__TASK TO COMPLETE__
Give back each entry word for word, but drop the images.

Extracted data entries
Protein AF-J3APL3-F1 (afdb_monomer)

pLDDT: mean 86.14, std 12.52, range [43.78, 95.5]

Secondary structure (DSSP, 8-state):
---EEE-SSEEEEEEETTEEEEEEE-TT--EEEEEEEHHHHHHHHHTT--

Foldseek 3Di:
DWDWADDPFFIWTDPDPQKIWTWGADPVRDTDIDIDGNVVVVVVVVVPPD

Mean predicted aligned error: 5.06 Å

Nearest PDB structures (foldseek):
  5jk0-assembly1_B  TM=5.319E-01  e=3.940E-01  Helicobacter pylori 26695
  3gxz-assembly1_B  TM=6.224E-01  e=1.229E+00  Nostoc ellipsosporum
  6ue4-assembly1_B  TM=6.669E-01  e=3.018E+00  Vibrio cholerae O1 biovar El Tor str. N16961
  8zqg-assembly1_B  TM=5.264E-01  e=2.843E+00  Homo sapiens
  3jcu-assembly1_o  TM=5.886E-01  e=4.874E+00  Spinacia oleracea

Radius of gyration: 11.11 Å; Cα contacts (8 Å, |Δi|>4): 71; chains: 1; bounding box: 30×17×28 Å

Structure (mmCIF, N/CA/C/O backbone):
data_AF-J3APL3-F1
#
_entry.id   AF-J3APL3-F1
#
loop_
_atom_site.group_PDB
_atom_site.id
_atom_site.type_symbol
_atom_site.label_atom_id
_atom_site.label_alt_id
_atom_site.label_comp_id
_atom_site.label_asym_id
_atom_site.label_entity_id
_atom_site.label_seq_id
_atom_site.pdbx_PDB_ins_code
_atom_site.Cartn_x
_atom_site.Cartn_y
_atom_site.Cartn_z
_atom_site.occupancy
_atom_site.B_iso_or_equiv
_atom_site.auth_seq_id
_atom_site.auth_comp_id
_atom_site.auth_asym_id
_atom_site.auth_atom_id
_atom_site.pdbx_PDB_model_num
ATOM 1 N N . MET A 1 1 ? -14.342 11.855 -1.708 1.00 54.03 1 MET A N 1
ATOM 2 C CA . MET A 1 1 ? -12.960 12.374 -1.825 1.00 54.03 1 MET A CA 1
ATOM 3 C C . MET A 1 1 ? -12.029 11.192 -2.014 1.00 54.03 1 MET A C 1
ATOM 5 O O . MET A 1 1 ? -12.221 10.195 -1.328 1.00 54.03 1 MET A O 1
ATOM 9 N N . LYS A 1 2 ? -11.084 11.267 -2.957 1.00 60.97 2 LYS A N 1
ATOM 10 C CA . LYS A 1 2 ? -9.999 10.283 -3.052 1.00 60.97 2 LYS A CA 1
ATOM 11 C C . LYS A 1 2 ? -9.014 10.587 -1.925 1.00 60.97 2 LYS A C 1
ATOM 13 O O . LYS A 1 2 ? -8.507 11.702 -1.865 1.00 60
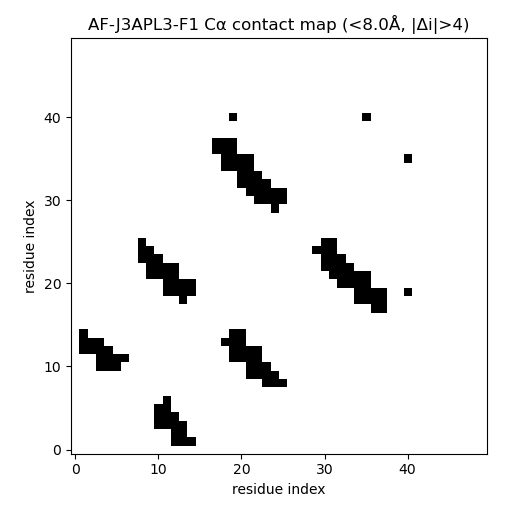.97 2 LYS A O 1
ATOM 18 N N . THR A 1 3 ? -8.814 9.638 -1.018 1.00 80.25 3 THR A N 1
ATOM 19 C CA . THR A 1 3 ? -7.795 9.743 0.031 1.00 80.25 3 THR A CA 1
ATOM 20 C C . THR A 1 3 ? -6.546 9.045 -0.476 1.00 80.25 3 THR A C 1
ATOM 22 O O . THR A 1 3 ? -6.607 7.867 -0.830 1.00 80.25 3 THR A O 1
ATOM 25 N N . GLU A 1 4 ? -5.442 9.781 -0.532 1.00 85.75 4 GLU A N 1
ATOM 26 C CA . GLU A 1 4 ? -4.139 9.293 -0.974 1.00 85.75 4 GLU A CA 1
AT
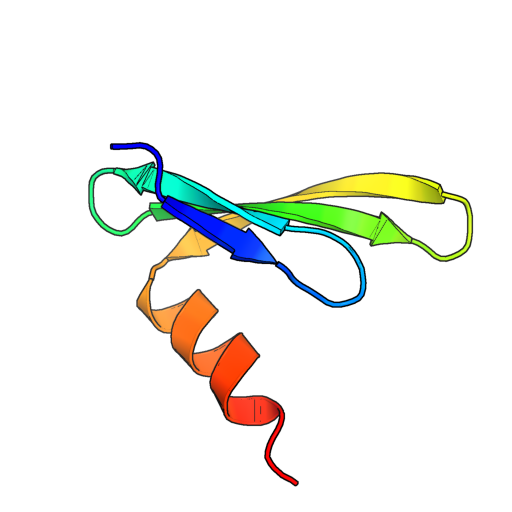OM 27 C C . GLU A 1 4 ? -3.143 9.421 0.181 1.00 85.75 4 GLU A C 1
ATOM 29 O O . GLU A 1 4 ? -3.063 10.468 0.827 1.00 85.75 4 GLU A O 1
ATOM 34 N N . ILE A 1 5 ? -2.410 8.346 0.463 1.00 87.50 5 ILE A N 1
ATOM 35 C CA . ILE A 1 5 ? -1.399 8.290 1.522 1.00 87.50 5 ILE A CA 1
ATOM 36 C C . ILE A 1 5 ? -0.047 8.043 0.859 1.00 87.50 5 ILE A C 1
ATOM 38 O O . ILE A 1 5 ? 0.127 7.045 0.162 1.00 87.50 5 ILE A O 1
ATOM 42 N N . LYS A 1 6 ? 0.924 8.934 1.080 1.00 88.81 6 LYS A N 1
ATOM 43 C CA . LYS A 1 6 ? 2.283 8.764 0.551 1.00 88.81 6 LYS A CA 1
ATOM 44 C C . LYS A 1 6 ? 3.056 7.709 1.344 1.00 88.81 6 LYS A C 1
ATOM 46 O O . LYS A 1 6 ? 3.080 7.740 2.574 1.00 88.81 6 LYS A O 1
ATOM 51 N N . LEU A 1 7 ? 3.700 6.801 0.620 1.00 85.19 7 LEU A N 1
ATOM 52 C CA . LEU A 1 7 ? 4.636 5.796 1.123 1.00 85.19 7 LEU A CA 1
ATOM 53 C C . LEU A 1 7 ? 6.059 6.179 0.674 1.00 85.19 7 LEU 
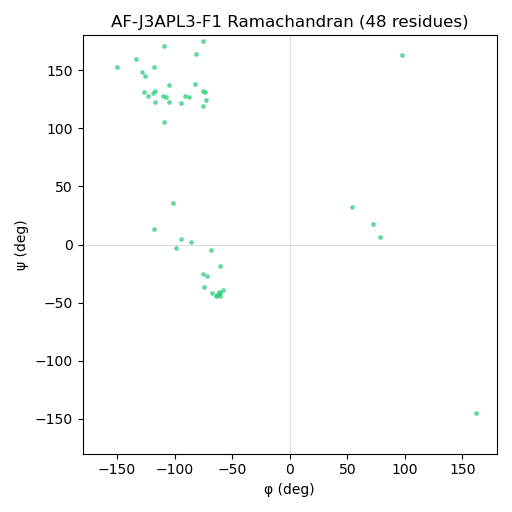A C 1
ATOM 55 O O . LEU A 1 7 ? 6.234 7.089 -0.133 1.00 85.19 7 LEU A O 1
ATOM 59 N N . ASN A 1 8 ? 7.096 5.506 1.183 1.00 84.31 8 ASN A N 1
ATOM 60 C CA . ASN A 1 8 ? 8.477 5.848 0.780 1.00 84.31 8 ASN A CA 1
ATOM 61 C C . ASN A 1 8 ? 8.792 5.419 -0.658 1.00 84.31 8 ASN A C 1
ATOM 63 O O . ASN A 1 8 ? 9.658 6.003 -1.297 1.00 84.31 8 ASN A O 1
ATOM 67 N N . ASP A 1 9 ? 8.106 4.390 -1.136 1.00 86.38 9 ASP A N 1
ATOM 68 C CA . ASP A 1 9 ? 8.300 3.735 -2.425 1.00 86.38 9 ASP A CA 1
ATOM 69 C C . ASP A 1 9 ? 7.059 3.854 -3.322 1.00 86.38 9 ASP A C 1
ATOM 71 O O . ASP A 1 9 ? 6.949 3.160 -4.333 1.00 86.38 9 ASP A O 1
ATOM 75 N N . GLY A 1 10 ? 6.112 4.731 -2.972 1.00 89.69 10 GLY A N 1
ATOM 76 C CA . GLY A 1 10 ? 4.859 4.832 -3.702 1.00 89.69 10 GLY A CA 1
ATOM 77 C C . GLY A 1 10 ? 3.731 5.526 -2.952 1.00 89.69 
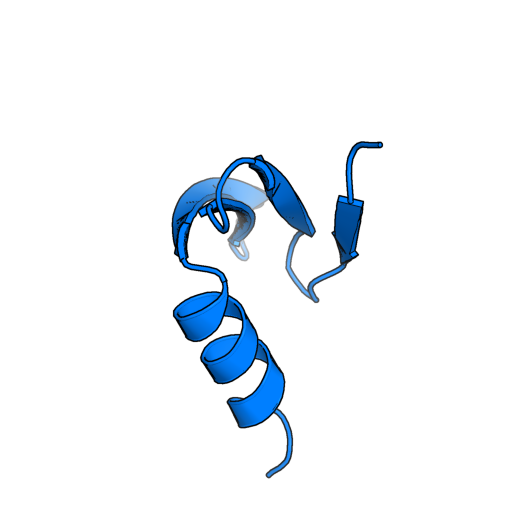10 GLY A C 1
ATOM 78 O O . GLY A 1 10 ? 3.941 6.475 -2.197 1.00 89.69 10 GLY A O 1
ATOM 79 N N . GLU A 1 11 ? 2.510 5.058 -3.172 1.00 93.31 11 GLU A N 1
ATOM 80 C CA . GLU A 1 11 ? 1.302 5.631 -2.580 1.00 93.31 11 GLU A CA 1
ATOM 81 C C . GLU A 1 11 ? 0.207 4.584 -2.374 1.00 93.31 11 GLU A C 1
ATOM 83 O O . GLU A 1 11 ? 0.130 3.591 -3.092 1.00 93.31 11 GLU A O 1
ATOM 88 N N . ALA A 1 12 ? -0.659 4.819 -1.393 1.00 93.62 12 ALA A N 1
ATOM 89 C CA . ALA A 1 12 ? -1.888 4.068 -1.192 1.00 93.62 12 ALA A CA 1
ATOM 90 C C . ALA A 1 12 ? -3.088 4.933 -1.587 1.00 93.62 12 ALA A C 1
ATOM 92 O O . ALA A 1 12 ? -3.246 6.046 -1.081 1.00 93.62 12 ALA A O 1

__RESULT OF THIS EXERCISE__
Protein AF-J3APL3-F1 (afdb_monomer)

pLDDT: mean 86.14, std 12.52, range [43.78, 95.5]

Secondary structure (DSSP, 8-state):
---EEE-SSEEEEEEETTEEEEEEE-TT--EEEEEEEHHHHHHHHHTT--

Foldseek 3Di:
DWDWADDPFFIWTDPDPQKIWTWGADPVRDTDIDIDGNVVVVVVVVVPPD

Mean predicted aligned error: 5.06 Å

Nearest PDB structures (foldseek):
  5jk0-assembly1_B  TM=5.319E-01  e=3.940E-01  Helicobacter pylori 26695
  3gxz-assembly1_B  TM=6.224E-01  e=1.229E+00  Nostoc ellipsosporum
  6ue4-assembly1_B  TM=6.669E-01  e=3.018E+00  Vibrio cholerae O1 biovar El Tor str. N16961
  8zqg-assembly1_B  TM=5.264E-01  e=2.843E+00  Homo sapiens
  3jcu-assembly1_o  TM=5.886E-01  e=4.874E+00  Spinacia oleracea

Radius of gyration: 11.11 Å; Cα contacts (8 Å, |Δi|>4): 71; chains: 1; bounding box: 30×17×28 Å

Structure (mmCIF, N/CA/C/O backbone):
data_AF-J3APL3-F1
#
_entry.id   AF-J3APL3-F1
#
loop_
_atom_site.group_PDB
_atom_site.id
_atom_site.type_symbol
_atom_site.label_atom_id
_atom_site.label_alt_id
_atom_site.label_comp_id
_atom_site.label_asym_id
_atom_site.label_entity_id
_atom_site.label_seq_id
_atom_site.pdbx_PDB_ins_code
_atom_site.Cartn_x
_atom_site.Cartn_y
_atom_site.Cartn_z
_atom_site.occupancy
_atom_site.B_iso_or_equiv
_atom_site.auth_seq_id
_atom_site.auth_comp_id
_atom_site.auth_asym_id
_atom_site.auth_atom_id
_atom_site.pdbx_PDB_model_num
ATOM 1 N N . MET A 1 1 ? -14.342 11.855 -1.708 1.00 54.03 1 MET A N 1
ATOM 2 C CA . MET A 1 1 ? -12.960 12.374 -1.825 1.00 54.03 1 MET A CA 1
ATOM 3 C C . MET A 1 1 ? -12.029 11.192 -2.014 1.00 54.03 1 MET A C 1
ATOM 5 O O . MET A 1 1 ? -12.221 10.195 -1.328 1.00 54.03 1 MET A O 1
ATOM 9 N N . LYS A 1 2 ? -11.084 11.267 -2.957 1.00 60.97 2 LYS A N 1
ATOM 10 C CA . LYS A 1 2 ? -9.999 10.283 -3.052 1.00 60.97 2 LYS A CA 1
ATOM 11 C C . LYS A 1 2 ? -9.014 10.587 -1.925 1.00 60.97 2 LYS A C 1
ATOM 13 O O . LYS A 1 2 ? -8.507 11.702 -1.865 1.00 60
.97 2 LYS A O 1
ATOM 18 N N . THR A 1 3 ? -8.814 9.638 -1.018 1.00 80.25 3 THR A N 1
ATOM 19 C CA . THR A 1 3 ? -7.795 9.743 0.031 1.00 80.25 3 THR A CA 1
ATOM 20 C C . THR A 1 3 ? -6.546 9.045 -0.476 1.00 80.25 3 THR A C 1
ATOM 22 O O . THR A 1 3 ? -6.607 7.867 -0.830 1.00 80.25 3 THR A O 1
ATOM 25 N N . GLU A 1 4 ? -5.442 9.781 -0.532 1.00 85.75 4 GLU A N 1
ATOM 26 C CA . GLU A 1 4 ? -4.139 9.293 -0.974 1.00 85.75 4 GLU A CA 1
AT
OM 27 C C . GLU A 1 4 ? -3.143 9.421 0.181 1.00 85.75 4 GLU A C 1
ATOM 29 O O . GLU A 1 4 ? -3.063 10.468 0.827 1.00 85.75 4 GLU A O 1
ATOM 34 N N . ILE A 1 5 ? -2.410 8.346 0.463 1.00 87.50 5 ILE A N 1
ATOM 35 C CA . ILE A 1 5 ? -1.399 8.290 1.522 1.00 87.50 5 ILE A CA 1
ATOM 36 C C . ILE A 1 5 ? -0.047 8.043 0.859 1.00 87.50 5 ILE A C 1
ATOM 38 O O . ILE A 1 5 ? 0.127 7.045 0.162 1.00 87.50 5 ILE A O 1
ATOM 42 N N . LYS A 1 6 ? 0.924 8.934 1.080 1.00 88.81 6 LYS A N 1
ATOM 43 C CA . LYS A 1 6 ? 2.283 8.764 0.551 1.00 88.81 6 LYS A CA 1
ATOM 44 C C . LYS A 1 6 ? 3.056 7.709 1.344 1.00 88.81 6 LYS A C 1
ATOM 46 O O . LYS A 1 6 ? 3.080 7.740 2.574 1.00 88.81 6 LYS A O 1
ATOM 51 N N . LEU A 1 7 ? 3.700 6.801 0.620 1.00 85.19 7 LEU A N 1
ATOM 52 C CA . LEU A 1 7 ? 4.636 5.796 1.123 1.00 85.19 7 LEU A CA 1
ATOM 53 C C . LEU A 1 7 ? 6.059 6.179 0.674 1.00 85.19 7 LEU 
A C 1
ATOM 55 O O . LEU A 1 7 ? 6.234 7.089 -0.133 1.00 85.19 7 LEU A O 1
ATOM 59 N N . ASN A 1 8 ? 7.096 5.506 1.183 1.00 84.31 8 ASN A N 1
ATOM 60 C CA . ASN A 1 8 ? 8.477 5.848 0.780 1.00 84.31 8 ASN A CA 1
ATOM 61 C C . ASN A 1 8 ? 8.792 5.419 -0.658 1.00 84.31 8 ASN A C 1
ATOM 63 O O . ASN A 1 8 ? 9.658 6.003 -1.297 1.00 84.31 8 ASN A O 1
ATOM 67 N N . ASP A 1 9 ? 8.106 4.390 -1.136 1.00 86.38 9 ASP A N 1
ATOM 68 C CA . ASP A 1 9 ? 8.300 3.735 -2.425 1.00 86.38 9 ASP A CA 1
ATOM 69 C C . ASP A 1 9 ? 7.059 3.854 -3.322 1.00 86.38 9 ASP A C 1
ATOM 71 O O . ASP A 1 9 ? 6.949 3.160 -4.333 1.00 86.38 9 ASP A O 1
ATOM 75 N N . GLY A 1 10 ? 6.112 4.731 -2.972 1.00 89.69 10 GLY A N 1
ATOM 76 C CA . GLY A 1 10 ? 4.859 4.832 -3.702 1.00 89.69 10 GLY A CA 1
ATOM 77 C C . GLY A 1 10 ? 3.731 5.526 -2.952 1.00 89.69 
10 GLY A C 1
ATOM 78 O O . GLY A 1 10 ? 3.941 6.475 -2.197 1.00 89.69 10 GLY A O 1
ATOM 79 N N . GLU A 1 11 ? 2.510 5.058 -3.172 1.00 93.31 11 GLU A N 1
ATOM 80 C CA . GLU A 1 11 ? 1.302 5.631 -2.580 1.00 93.31 11 GLU A CA 1
ATOM 81 C C . GLU A 1 11 ? 0.207 4.584 -2.374 1.00 93.31 11 GLU A C 1
ATOM 83 O O . GLU A 1 11 ? 0.130 3.591 -3.092 1.00 93.31 11 GLU A O 1
ATOM 88 N N . ALA A 1 12 ? -0.659 4.819 -1.393 1.00 93.62 12 ALA A N 1
ATOM 89 C CA . ALA A 1 12 ? -1.888 4.068 -1.192 1.00 93.62 12 ALA A CA 1
ATOM 90 C C . ALA A 1 12 ? -3.088 4.933 -1.587 1.00 93.62 12 ALA A C 1
ATOM 92 O O . ALA A 1 12 ? -3.246 6.046 -1.081 1.00 93.62 12 ALA A O 1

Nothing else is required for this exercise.